Feels like prices are rising across the board over the last couple of years. I'm surprised how 2 or 3 of mine have appreciated :thumbs_up:


----------



## Always"watching" (Sep 21, 2013)

A jeweller friend who knows a bit about watches and deals in some of the better quartz and mechanical pre-owned examples had a lovely leather strap 1960s Tudor in his shop recently. It was in mint condition complete with box and papers, including a receipt from Rolex indicating that the watch was found to be faulty when bought brand new and had to be repaired by Rolex. My friend had priced the watch at £1,000, and it went almost immediately. I was a bit surprised, thinking that the price was a bit steep, but then I am not an expert in valuing the higher priced vintage watches.


----------



## longplay (Sep 27, 2017)

I've mainly been looking at eBay sold listings, but I've seen similar prices in pre-owned shops online as well. To be fair, plenty of Tudors on eBay going for less so maybe I'm just seeing what I believe -- though I have seen examples of both in the £1,200-1,500 range. I was suprised it was that close.


----------



## JoT (Aug 12, 2003)

longplay said:


> I'm quite a fan of the Prince Oysterdates and I assumed they would be a cheaper alternative to a low-end Rolex, but I've seen plenty of examples where you can pick up a Rolex Oysterdate for the same money or even less.
> 
> They're essentially the same watch, except the Rolex has an in-house movement and... it's a Rolex.
> 
> Why are Tudors competing on the same price level? Purely due to their recent resurgence?

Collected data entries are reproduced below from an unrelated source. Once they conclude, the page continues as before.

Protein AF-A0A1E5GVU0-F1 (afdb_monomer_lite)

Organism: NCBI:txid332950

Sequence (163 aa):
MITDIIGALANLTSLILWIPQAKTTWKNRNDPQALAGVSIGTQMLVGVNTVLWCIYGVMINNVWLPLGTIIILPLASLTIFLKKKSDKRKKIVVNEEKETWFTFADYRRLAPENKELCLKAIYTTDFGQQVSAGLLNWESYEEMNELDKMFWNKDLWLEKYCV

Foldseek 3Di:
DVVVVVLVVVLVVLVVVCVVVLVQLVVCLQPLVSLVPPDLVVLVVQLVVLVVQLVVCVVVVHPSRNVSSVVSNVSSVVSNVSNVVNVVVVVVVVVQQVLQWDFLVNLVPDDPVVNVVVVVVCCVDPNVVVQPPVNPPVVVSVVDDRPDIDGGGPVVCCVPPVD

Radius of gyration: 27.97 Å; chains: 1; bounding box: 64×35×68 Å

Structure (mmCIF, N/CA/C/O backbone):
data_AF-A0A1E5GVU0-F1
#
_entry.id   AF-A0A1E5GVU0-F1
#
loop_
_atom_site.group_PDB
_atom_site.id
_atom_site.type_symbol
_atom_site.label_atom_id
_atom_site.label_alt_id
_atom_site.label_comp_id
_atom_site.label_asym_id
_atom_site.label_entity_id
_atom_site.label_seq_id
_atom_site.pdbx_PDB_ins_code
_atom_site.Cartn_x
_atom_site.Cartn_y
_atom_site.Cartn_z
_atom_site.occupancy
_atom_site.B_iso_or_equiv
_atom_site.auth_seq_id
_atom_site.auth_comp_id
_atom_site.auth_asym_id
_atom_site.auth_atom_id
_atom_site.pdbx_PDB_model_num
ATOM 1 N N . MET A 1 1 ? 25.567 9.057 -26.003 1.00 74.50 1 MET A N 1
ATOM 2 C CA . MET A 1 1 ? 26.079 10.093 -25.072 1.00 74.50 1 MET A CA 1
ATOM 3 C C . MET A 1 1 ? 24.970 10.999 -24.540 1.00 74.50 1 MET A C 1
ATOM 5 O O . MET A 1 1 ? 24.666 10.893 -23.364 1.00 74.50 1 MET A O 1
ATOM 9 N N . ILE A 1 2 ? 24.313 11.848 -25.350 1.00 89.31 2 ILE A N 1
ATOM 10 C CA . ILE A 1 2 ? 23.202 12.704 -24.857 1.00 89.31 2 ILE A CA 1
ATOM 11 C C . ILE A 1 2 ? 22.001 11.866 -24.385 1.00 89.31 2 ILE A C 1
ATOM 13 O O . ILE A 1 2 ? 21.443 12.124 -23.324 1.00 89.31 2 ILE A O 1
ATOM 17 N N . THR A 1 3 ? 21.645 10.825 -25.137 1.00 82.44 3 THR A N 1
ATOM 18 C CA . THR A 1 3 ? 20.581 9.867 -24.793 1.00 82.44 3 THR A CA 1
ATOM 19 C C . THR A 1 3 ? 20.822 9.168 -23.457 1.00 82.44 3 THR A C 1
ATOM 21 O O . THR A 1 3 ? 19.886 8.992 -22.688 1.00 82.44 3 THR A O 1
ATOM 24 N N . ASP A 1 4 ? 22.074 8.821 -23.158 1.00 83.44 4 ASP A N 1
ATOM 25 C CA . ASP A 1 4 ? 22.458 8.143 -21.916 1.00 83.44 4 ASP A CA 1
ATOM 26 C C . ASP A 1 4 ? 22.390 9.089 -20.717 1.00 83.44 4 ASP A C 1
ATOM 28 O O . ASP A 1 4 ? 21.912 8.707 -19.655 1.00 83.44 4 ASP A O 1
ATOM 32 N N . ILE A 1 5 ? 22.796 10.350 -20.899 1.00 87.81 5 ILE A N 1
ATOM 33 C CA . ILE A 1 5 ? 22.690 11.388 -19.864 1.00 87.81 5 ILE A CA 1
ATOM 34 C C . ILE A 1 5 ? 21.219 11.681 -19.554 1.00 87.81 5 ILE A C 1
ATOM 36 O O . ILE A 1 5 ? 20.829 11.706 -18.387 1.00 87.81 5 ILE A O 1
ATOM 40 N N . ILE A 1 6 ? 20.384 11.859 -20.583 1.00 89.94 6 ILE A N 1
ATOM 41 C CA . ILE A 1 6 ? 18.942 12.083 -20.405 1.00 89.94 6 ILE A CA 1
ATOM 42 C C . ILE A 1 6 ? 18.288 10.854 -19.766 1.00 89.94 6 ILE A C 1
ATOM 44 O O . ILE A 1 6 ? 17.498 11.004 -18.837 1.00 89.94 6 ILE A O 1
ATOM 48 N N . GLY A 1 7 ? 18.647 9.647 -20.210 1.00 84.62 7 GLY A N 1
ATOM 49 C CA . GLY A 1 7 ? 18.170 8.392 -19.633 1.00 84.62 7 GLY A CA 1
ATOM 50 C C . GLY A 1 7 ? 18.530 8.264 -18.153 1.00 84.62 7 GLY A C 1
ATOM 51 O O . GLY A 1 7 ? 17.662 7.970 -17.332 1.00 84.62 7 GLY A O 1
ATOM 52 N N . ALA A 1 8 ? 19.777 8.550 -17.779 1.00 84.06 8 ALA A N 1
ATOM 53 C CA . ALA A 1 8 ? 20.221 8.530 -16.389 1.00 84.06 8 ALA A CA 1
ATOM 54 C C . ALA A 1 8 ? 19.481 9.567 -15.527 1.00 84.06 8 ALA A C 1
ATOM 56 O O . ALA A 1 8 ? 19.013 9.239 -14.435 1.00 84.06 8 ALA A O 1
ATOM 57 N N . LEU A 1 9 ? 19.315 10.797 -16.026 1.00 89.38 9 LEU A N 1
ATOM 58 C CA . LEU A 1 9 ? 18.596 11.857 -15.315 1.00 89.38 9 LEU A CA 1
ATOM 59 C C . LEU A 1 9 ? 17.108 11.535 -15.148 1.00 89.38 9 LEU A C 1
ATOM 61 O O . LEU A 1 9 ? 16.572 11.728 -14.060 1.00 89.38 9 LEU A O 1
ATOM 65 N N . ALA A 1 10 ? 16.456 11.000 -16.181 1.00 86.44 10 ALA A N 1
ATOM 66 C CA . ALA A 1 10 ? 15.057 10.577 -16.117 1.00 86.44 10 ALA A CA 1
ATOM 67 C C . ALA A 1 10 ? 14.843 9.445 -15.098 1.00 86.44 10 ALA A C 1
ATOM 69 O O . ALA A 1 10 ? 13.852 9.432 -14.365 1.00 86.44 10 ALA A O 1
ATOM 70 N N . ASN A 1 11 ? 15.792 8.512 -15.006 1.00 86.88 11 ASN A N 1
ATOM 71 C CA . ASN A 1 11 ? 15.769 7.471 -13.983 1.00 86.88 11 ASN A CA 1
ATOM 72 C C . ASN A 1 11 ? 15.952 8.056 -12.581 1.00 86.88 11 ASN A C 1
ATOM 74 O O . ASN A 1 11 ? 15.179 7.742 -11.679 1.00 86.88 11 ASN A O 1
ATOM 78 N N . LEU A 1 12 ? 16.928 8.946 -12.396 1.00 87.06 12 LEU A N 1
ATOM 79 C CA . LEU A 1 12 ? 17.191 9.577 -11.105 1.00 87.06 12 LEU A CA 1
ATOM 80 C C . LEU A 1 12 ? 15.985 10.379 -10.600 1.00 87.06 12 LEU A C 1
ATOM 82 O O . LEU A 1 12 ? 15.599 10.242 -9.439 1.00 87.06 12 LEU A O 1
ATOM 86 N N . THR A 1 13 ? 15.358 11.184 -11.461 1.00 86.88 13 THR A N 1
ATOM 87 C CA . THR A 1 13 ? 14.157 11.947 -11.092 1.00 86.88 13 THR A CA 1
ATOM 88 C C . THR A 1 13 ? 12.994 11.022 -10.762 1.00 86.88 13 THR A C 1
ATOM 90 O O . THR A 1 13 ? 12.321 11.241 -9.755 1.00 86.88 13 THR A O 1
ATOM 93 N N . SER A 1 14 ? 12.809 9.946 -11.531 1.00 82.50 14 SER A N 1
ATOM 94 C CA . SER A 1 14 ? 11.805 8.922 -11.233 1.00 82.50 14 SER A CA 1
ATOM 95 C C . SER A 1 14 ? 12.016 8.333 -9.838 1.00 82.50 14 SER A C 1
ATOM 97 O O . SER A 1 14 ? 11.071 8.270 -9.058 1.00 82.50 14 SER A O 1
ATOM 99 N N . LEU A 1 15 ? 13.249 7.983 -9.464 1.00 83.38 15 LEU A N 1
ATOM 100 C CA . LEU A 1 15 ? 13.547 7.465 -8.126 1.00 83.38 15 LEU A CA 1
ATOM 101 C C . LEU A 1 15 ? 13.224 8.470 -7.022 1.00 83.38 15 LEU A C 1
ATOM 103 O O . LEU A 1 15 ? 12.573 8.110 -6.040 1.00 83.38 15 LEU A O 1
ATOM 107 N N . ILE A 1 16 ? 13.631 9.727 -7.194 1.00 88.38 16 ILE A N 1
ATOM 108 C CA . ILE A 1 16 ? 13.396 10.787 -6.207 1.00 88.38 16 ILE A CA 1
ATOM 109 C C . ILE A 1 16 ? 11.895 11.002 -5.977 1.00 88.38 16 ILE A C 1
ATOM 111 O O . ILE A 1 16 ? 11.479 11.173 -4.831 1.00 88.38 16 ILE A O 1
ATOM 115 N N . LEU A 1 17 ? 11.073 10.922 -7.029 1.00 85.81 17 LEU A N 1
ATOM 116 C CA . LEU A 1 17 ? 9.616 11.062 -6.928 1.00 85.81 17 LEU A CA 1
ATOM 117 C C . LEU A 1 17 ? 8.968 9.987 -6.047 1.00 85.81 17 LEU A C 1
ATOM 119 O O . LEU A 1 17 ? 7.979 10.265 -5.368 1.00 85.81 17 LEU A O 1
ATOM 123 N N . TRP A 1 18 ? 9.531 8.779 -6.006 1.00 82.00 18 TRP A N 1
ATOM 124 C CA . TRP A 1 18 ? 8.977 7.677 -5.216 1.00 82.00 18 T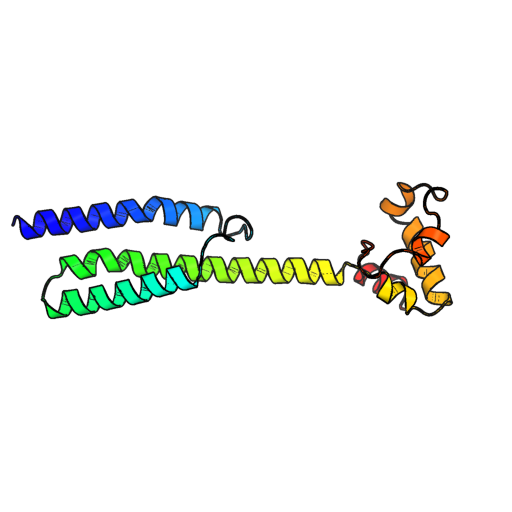RP A CA 1
ATOM 125 C C . TRP A 1 18 ? 9.412 7.686 -3.744 1.00 82.00 18 TRP A C 1
ATOM 127 O O . TRP A 1 18 ? 8.728 7.088 -2.909 1.00 82.00 18 TRP A O 1
ATOM 137 N N . ILE A 1 19 ? 10.491 8.391 -3.381 1.00 85.38 19 ILE A N 1
ATOM 138 C CA . ILE A 1 19 ? 11.008 8.436 -1.998 1.00 85.38 19 ILE A CA 1
ATOM 139 C C . ILE A 1 19 ? 9.963 8.947 -0.984 1.00 85.38 19 ILE A C 1
ATOM 141 O O . ILE A 1 19 ? 9.776 8.289 0.047 1.00 85.38 19 ILE A O 1
ATOM 145 N N . PRO A 1 20 ? 9.249 10.068 -1.213 1.00 85.62 20 PRO A N 1
ATOM 146 C CA . PRO A 1 20 ? 8.249 10.559 -0.265 1.00 85.62 20 PRO A CA 1
ATOM 147 C C . PRO A 1 20 ? 7.114 9.557 -0.044 1.00 85.62 20 PRO A C 1
ATOM 149 O O . PRO A 1 20 ? 6.693 9.333 1.093 1.00 85.62 20 PRO A O 1
ATOM 152 N N . GLN A 1 21 ? 6.652 8.908 -1.116 1.00 83.50 21 GLN A N 1
ATOM 153 C CA . GLN A 1 21 ? 5.578 7.919 -1.048 1.00 83.50 21 GLN A CA 1
ATOM 154 C C . GLN A 1 21 ? 6.028 6.650 -0.316 1.00 83.50 21 GLN A C 1
ATOM 156 O O . GLN A 1 21 ? 5.300 6.147 0.546 1.00 83.50 21 GLN A O 1
ATOM 161 N N . ALA A 1 22 ? 7.253 6.187 -0.577 1.00 84.50 22 ALA A N 1
ATOM 162 C CA . ALA A 1 22 ? 7.887 5.086 0.144 1.00 84.50 22 ALA A CA 1
ATOM 163 C C . ALA A 1 22 ? 7.958 5.368 1.651 1.00 84.50 22 ALA A C 1
ATOM 165 O O . ALA A 1 22 ? 7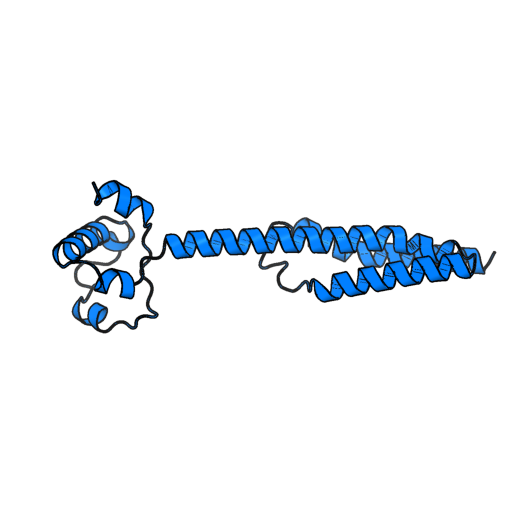.505 4.569 2.475 1.00 84.50 22 ALA A O 1
ATOM 166 N N . LYS A 1 23 ? 8.488 6.544 2.011 1.00 88.25 23 LYS A N 1
ATOM 167 C CA . LYS A 1 23 ? 8.698 6.967 3.398 1.00 88.25 23 LYS A CA 1
ATOM 168 C C . LYS A 1 23 ? 7.381 7.085 4.159 1.00 88.25 23 LYS A C 1
ATOM 170 O O . LYS A 1 23 ? 7.278 6.573 5.273 1.00 88.25 23 LYS A O 1
ATOM 175 N N . THR A 1 24 ? 6.372 7.718 3.564 1.00 86.62 24 THR A N 1
ATOM 176 C CA . THR A 1 24 ? 5.048 7.882 4.183 1.00 86.62 24 THR A CA 1
ATOM 177 C C . THR A 1 24 ? 4.356 6.537 4.380 1.00 86.62 24 THR A C 1
ATOM 179 O O . THR A 1 24 ? 3.875 6.251 5.477 1.00 86.62 24 THR A O 1
ATOM 182 N N . THR A 1 25 ? 4.380 5.666 3.368 1.00 86.44 25 THR A N 1
ATOM 183 C CA . THR A 1 25 ? 3.787 4.322 3.460 1.00 86.44 25 THR A CA 1
ATOM 184 C C . THR A 1 25 ? 4.467 3.487 4.546 1.00 86.44 25 THR A C 1
ATOM 186 O O . THR A 1 25 ? 3.798 2.831 5.344 1.00 86.44 25 THR A O 1
ATOM 189 N N . TRP A 1 26 ? 5.799 3.546 4.630 1.00 85.88 26 TRP A N 1
ATOM 190 C CA . TRP A 1 26 ? 6.562 2.810 5.638 1.00 85.88 26 TRP A CA 1
ATOM 191 C C . TRP A 1 26 ? 6.347 3.336 7.061 1.00 85.88 26 TRP A C 1
ATOM 193 O O . TRP A 1 26 ? 6.231 2.544 8.004 1.00 85.88 26 TRP A O 1
ATOM 203 N N . LYS A 1 27 ? 6.284 4.663 7.232 1.00 88.88 27 LYS A N 1
ATOM 204 C CA . LYS A 1 27 ? 6.010 5.310 8.524 1.00 88.88 27 LYS A CA 1
ATOM 205 C C . LYS A 1 27 ? 4.619 4.932 9.039 1.00 88.88 27 LYS A C 1
ATOM 207 O O . LYS A 1 27 ? 4.487 4.564 10.201 1.00 88.88 27 LYS A O 1
ATOM 212 N N . ASN A 1 28 ? 3.624 4.916 8.155 1.00 87.62 28 ASN A N 1
ATOM 213 C CA . ASN A 1 28 ? 2.221 4.674 8.498 1.00 87.62 28 ASN A CA 1
ATOM 214 C C . ASN A 1 28 ? 1.803 3.197 8.381 1.00 87.62 28 ASN A C 1
ATOM 216 O O . ASN A 1 28 ? 0.621 2.875 8.422 1.00 87.62 28 ASN A O 1
ATOM 220 N N . ARG A 1 29 ? 2.758 2.263 8.271 1.00 82.44 29 ARG A N 1
ATOM 221 C CA . ARG A 1 29 ? 2.505 0.826 8.031 1.00 82.44 29 ARG A CA 1
ATOM 222 C C . ARG A 1 29 ? 1.595 0.126 9.049 1.00 82.44 29 ARG A C 1
ATOM 224 O O . ARG A 1 29 ? 1.070 -0.948 8.762 1.00 82.44 29 ARG A O 1
ATOM 231 N N . ASN A 1 30 ? 1.473 0.690 10.248 1.00 80.00 30 ASN A N 1
ATOM 232 C CA . ASN A 1 30 ? 0.667 0.150 11.342 1.00 80.00 30 ASN A CA 1
ATOM 233 C C . ASN A 1 30 ? -0.616 0.953 11.591 1.00 80.00 30 ASN A C 1
ATOM 235 O O . ASN A 1 30 ? -1.364 0.581 12.486 1.00 80.00 30 ASN A O 1
ATOM 239 N N . ASP A 1 31 ? -0.865 2.016 10.826 1.00 81.44 31 ASP A N 1
ATOM 240 C CA . ASP A 1 31 ? -2.041 2.869 10.967 1.00 81.44 31 ASP A CA 1
ATOM 241 C C . ASP A 1 31 ? -3.001 2.627 9.783 1.00 81.44 31 ASP A C 1
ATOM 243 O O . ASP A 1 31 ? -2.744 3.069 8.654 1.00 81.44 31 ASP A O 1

 I suspect recent resurgence has drawn people's attention to the brand and pushed up prices. Are they overpriced? I don't think the prices will fall so in that respect probably not, they are also less common than many Rolex models. My other half has got @mach 0.0013137 Mac's old Tudor Oyster Prince 34, I doubt he would sell it to us for nine shillings and sixpence today!


----------



## mach 0.0013137 (Jan 10, 2005)

JoT said:


> I suspect recent resurgence has drawn people's attention to the brand and pushed up prices. Are they overpriced? I don't think the prices will fall so in that respect probably not, they are also less common than many Rolex models. My other half has got @mach 0.0013137 Mac's old Tudor Oyster Prince 34, I doubt he would sell it to us for nine shillings and sixpence today!


 You seem to have forgotten that it was only on rental


----------